In late 2015, the organization announced that it would be operating the Friendfactor MBA Challenge program and integrate it into its existing on-campus LGBT MBA club program.

== Annual Reaching Out LGBT MBA & Business Graduate Conference ==
Each year since 1999, the Reaching Out LGBTQ MBA & Graduate Conference (referred to as the ROMBA Conference) has been held in a major American city, and has been organized by a team of current MBA students from institutions all over the USA. The conference is planned and executed solely by unpaid volunteers each year. Over the course of the years, the conference size has grown dramatically, with recent years' attendance approaching or exceeding 1400. The conference includes opportunities for attendees to network with peers, learn by attending the panel sessions and guest lectures, and explore career opportunities by connecting with sponsor companies in the career expo.

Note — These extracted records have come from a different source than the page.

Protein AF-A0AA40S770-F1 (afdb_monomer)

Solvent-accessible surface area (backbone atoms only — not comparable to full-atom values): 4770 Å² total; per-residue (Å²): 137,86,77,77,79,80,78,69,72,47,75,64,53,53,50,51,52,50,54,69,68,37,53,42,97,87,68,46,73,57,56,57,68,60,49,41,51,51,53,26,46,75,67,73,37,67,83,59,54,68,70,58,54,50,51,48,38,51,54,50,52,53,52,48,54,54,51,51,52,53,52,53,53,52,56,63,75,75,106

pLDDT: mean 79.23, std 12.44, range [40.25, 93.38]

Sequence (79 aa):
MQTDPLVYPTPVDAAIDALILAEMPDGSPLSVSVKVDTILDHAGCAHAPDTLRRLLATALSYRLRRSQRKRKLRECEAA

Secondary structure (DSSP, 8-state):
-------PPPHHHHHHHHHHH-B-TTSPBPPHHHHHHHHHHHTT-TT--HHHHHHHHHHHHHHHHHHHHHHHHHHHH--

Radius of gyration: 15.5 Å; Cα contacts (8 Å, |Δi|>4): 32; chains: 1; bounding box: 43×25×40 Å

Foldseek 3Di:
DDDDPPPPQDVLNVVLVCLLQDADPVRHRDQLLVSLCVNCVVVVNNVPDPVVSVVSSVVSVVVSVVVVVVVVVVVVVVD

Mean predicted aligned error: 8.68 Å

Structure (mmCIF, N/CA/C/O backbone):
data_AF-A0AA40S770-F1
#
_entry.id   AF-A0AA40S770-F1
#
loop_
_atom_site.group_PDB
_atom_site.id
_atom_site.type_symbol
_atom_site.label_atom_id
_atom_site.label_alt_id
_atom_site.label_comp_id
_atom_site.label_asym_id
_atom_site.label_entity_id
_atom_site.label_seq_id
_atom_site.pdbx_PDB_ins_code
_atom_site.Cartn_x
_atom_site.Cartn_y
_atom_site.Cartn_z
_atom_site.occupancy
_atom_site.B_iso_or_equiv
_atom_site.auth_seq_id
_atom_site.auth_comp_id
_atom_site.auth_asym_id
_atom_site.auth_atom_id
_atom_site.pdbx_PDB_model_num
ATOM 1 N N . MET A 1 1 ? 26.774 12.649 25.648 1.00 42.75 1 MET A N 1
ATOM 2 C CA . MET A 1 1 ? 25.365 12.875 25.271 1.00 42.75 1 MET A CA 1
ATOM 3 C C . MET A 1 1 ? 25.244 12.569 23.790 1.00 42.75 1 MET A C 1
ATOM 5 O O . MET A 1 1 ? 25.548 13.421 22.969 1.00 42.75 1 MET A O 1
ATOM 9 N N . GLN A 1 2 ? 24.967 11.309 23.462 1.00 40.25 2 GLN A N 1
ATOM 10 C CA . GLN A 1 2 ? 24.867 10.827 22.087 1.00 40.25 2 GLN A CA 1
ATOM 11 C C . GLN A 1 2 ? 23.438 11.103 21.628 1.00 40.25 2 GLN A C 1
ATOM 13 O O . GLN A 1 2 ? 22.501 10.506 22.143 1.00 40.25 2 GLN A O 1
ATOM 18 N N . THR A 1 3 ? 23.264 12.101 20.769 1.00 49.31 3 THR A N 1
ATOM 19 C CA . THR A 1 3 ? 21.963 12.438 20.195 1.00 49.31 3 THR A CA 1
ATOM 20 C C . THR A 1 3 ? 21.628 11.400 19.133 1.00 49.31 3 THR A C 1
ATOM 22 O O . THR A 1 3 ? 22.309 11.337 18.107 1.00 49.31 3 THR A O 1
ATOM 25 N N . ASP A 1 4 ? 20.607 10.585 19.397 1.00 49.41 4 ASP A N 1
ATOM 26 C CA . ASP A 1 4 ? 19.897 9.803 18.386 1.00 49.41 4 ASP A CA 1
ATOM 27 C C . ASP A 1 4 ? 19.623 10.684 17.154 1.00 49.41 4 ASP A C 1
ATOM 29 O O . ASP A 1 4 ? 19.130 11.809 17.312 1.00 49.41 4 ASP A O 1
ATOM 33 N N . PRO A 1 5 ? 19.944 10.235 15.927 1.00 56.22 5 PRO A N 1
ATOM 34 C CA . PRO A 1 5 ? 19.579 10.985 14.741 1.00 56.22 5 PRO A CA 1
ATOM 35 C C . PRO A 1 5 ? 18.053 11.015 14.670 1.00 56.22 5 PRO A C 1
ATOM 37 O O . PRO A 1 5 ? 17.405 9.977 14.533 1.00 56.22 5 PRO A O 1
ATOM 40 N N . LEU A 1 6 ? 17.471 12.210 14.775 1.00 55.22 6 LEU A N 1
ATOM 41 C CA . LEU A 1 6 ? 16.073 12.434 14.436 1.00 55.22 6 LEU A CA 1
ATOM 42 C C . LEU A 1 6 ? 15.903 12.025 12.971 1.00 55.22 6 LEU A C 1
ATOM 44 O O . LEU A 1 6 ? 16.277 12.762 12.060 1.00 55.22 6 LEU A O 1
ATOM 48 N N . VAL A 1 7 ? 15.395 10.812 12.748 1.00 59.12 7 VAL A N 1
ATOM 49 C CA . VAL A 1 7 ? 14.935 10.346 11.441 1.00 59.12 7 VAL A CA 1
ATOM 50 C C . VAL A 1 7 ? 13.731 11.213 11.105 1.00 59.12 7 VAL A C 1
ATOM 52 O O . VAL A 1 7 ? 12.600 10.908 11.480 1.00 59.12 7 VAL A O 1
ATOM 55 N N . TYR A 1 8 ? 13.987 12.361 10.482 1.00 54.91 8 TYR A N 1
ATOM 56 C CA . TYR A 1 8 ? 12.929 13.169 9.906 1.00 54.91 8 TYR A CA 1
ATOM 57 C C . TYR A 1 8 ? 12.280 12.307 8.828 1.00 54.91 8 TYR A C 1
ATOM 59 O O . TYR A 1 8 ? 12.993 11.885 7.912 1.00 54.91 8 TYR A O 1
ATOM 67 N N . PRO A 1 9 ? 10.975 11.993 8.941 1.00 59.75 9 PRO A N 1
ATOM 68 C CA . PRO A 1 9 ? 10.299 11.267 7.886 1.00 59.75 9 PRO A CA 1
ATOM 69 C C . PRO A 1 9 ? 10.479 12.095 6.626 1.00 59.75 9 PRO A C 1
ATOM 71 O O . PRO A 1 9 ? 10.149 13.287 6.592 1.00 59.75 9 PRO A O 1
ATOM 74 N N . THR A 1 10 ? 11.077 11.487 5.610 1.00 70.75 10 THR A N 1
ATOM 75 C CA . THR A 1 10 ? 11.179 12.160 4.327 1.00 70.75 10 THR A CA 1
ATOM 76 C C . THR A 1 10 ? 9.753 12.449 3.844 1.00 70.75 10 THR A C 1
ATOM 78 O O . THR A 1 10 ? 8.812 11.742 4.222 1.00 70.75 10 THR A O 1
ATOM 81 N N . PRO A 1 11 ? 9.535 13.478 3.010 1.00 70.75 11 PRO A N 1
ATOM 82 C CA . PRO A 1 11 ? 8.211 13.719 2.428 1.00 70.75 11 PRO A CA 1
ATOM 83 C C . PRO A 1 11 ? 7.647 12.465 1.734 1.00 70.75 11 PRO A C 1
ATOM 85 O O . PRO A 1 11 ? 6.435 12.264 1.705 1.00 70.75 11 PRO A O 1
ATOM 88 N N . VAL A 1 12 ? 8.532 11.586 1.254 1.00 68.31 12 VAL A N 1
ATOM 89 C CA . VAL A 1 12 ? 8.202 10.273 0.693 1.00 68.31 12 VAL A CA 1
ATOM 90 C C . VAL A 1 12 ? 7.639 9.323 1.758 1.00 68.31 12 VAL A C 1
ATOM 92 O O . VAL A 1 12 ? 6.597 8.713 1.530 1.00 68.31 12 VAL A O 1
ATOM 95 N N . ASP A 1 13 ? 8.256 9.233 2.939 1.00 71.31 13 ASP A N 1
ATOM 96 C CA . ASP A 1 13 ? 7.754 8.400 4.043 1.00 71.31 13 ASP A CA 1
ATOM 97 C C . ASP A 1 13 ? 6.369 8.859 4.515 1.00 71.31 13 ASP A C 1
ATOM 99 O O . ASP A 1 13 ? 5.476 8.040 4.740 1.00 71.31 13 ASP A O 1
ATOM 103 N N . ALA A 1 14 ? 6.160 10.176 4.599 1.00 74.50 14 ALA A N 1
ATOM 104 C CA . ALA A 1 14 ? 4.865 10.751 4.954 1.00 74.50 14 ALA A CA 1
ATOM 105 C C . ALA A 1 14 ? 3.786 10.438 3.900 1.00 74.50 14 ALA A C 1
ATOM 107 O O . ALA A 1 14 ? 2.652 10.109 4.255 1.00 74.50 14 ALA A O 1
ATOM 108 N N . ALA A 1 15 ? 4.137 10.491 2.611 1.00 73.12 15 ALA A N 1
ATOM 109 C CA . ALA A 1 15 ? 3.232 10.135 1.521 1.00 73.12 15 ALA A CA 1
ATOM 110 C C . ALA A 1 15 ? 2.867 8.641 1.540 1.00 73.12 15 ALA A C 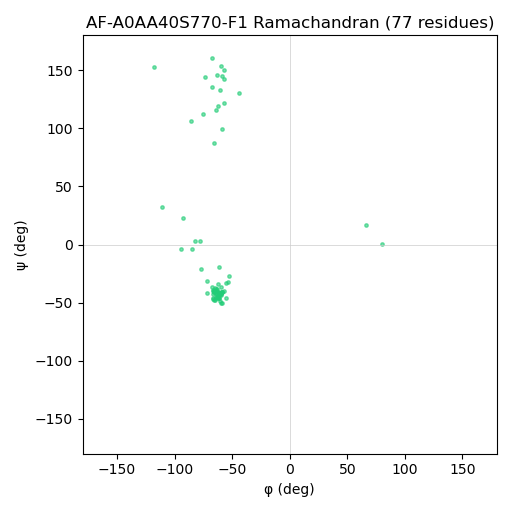1
ATOM 112 O O . ALA A 1 15 ? 1.697 8.292 1.373 1.00 73.12 15 ALA A O 1
ATOM 113 N N . ILE A 1 16 ? 3.834 7.757 1.809 1.00 72.81 16 ILE A N 1
ATOM 114 C CA . ILE A 1 16 ? 3.592 6.313 1.948 1.00 72.81 16 ILE A CA 1
ATOM 115 C C . ILE A 1 16 ? 2.671 6.037 3.141 1.00 72.81 16 ILE A C 1
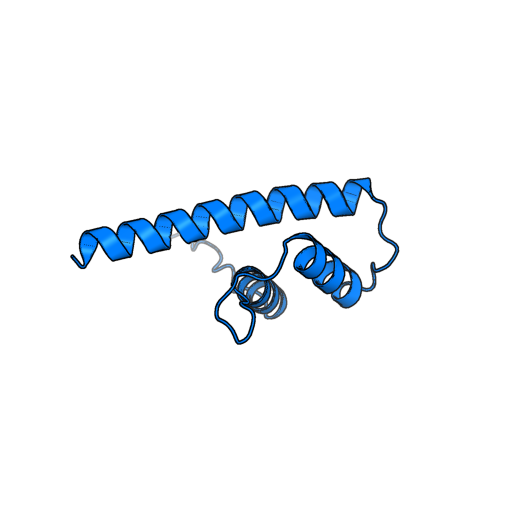ATOM 117 O O . ILE A 1 16 ? 1.746 5.231 3.034 1.00 72.81 16 ILE A O 1
ATOM 121 N N . ASP A 1 17 ? 2.878 6.715 4.267 1.00 77.06 17 ASP A N 1
ATOM 122 C CA . ASP A 1 17 ? 2.041 6.550 5.455 1.00 77.06 17 ASP A CA 1
ATOM 123 C C . ASP A 1 17 ? 0.610 7.058 5.233 1.00 77.06 17 ASP A C 1
ATOM 125 O O . ASP A 1 17 ? -0.350 6.380 5.618 1.00 77.06 17 ASP A O 1
ATOM 129 N N . ALA A 1 18 ? 0.452 8.186 4.537 1.00 79.06 18 ALA A N 1
ATOM 130 C CA . ALA A 1 18 ? -0.852 8.681 4.106 1.00 79.06 18 ALA A CA 1
ATOM 131 C C . ALA A 1 18 ? -1.544 7.684 3.166 1.00 79.06 18 ALA A C 1
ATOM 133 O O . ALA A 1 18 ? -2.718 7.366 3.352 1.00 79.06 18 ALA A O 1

Each year over 90 companies, generally Fortune 500 companies, return to sponsor the conference each year, and use the conference as an opportunity to recruit LGBTQ MBA talent in the career expo portion of the event. The 2018 Conference was hosted in Minneapolis, Minnesota, with special guest-speaker RuPaul Andre Charles.

==LGBTQ MBA Fellowship & Scholarship ==

In Fall 2014 the organization announced the Reaching Out LGBT MBA Fellowship. This LGBT MBA scholarship program was created as a joint effort between top business school programs and ROMBA to demonstrate that business schools are outstanding opportunities for out LGBT young professionals and their active allies to build their careers. The Fellowship recipients will receive a minimum of $10,000 scholarship for each academic year, and also receive access to various ROMBA programming, mentoring and LGBTQA leadership opportunities, some of which would be developed specifically for these Fellows.

The founding schools (with an entry Class in fall 2015) include Boston University Questrom School, Booth School of Business, Carnegie Mellon Tepper School of Business, Columbia Business School, Duke Fuqua School of Business, Harvard Business School, Haas School of Business, Kellogg School of Management, McCombs School of Business, MIT Sloan School of Management, New York University Stern School of Business, Rice University Jones School of Business, University of Toronto, Rotman School of Management, Tuck School of Business at Dartmouth, UCLA Anderson School of Management, UNC Kenan-Flagler Business School, and Yale School of Management.

The Fellows admitted for the fall of 2017 will cumulatively receive over $2.5 million from their schools. As of the 2017-2018 application cycle, 41 business schools across the globe were participating.

== Case Library ==
ROMBA maintains a library of cases dealing with LGBT issues in business. As of Fall 2014, the library includes thirteen cases including the Harvard Business Publishing case on Lisa Sherman taught regularly at business schools worldwide. The annual ROMBA Case Writing Competition provides an opportunity for students, faculty, and/or professionals to contribute compelling cases to expand the library as well.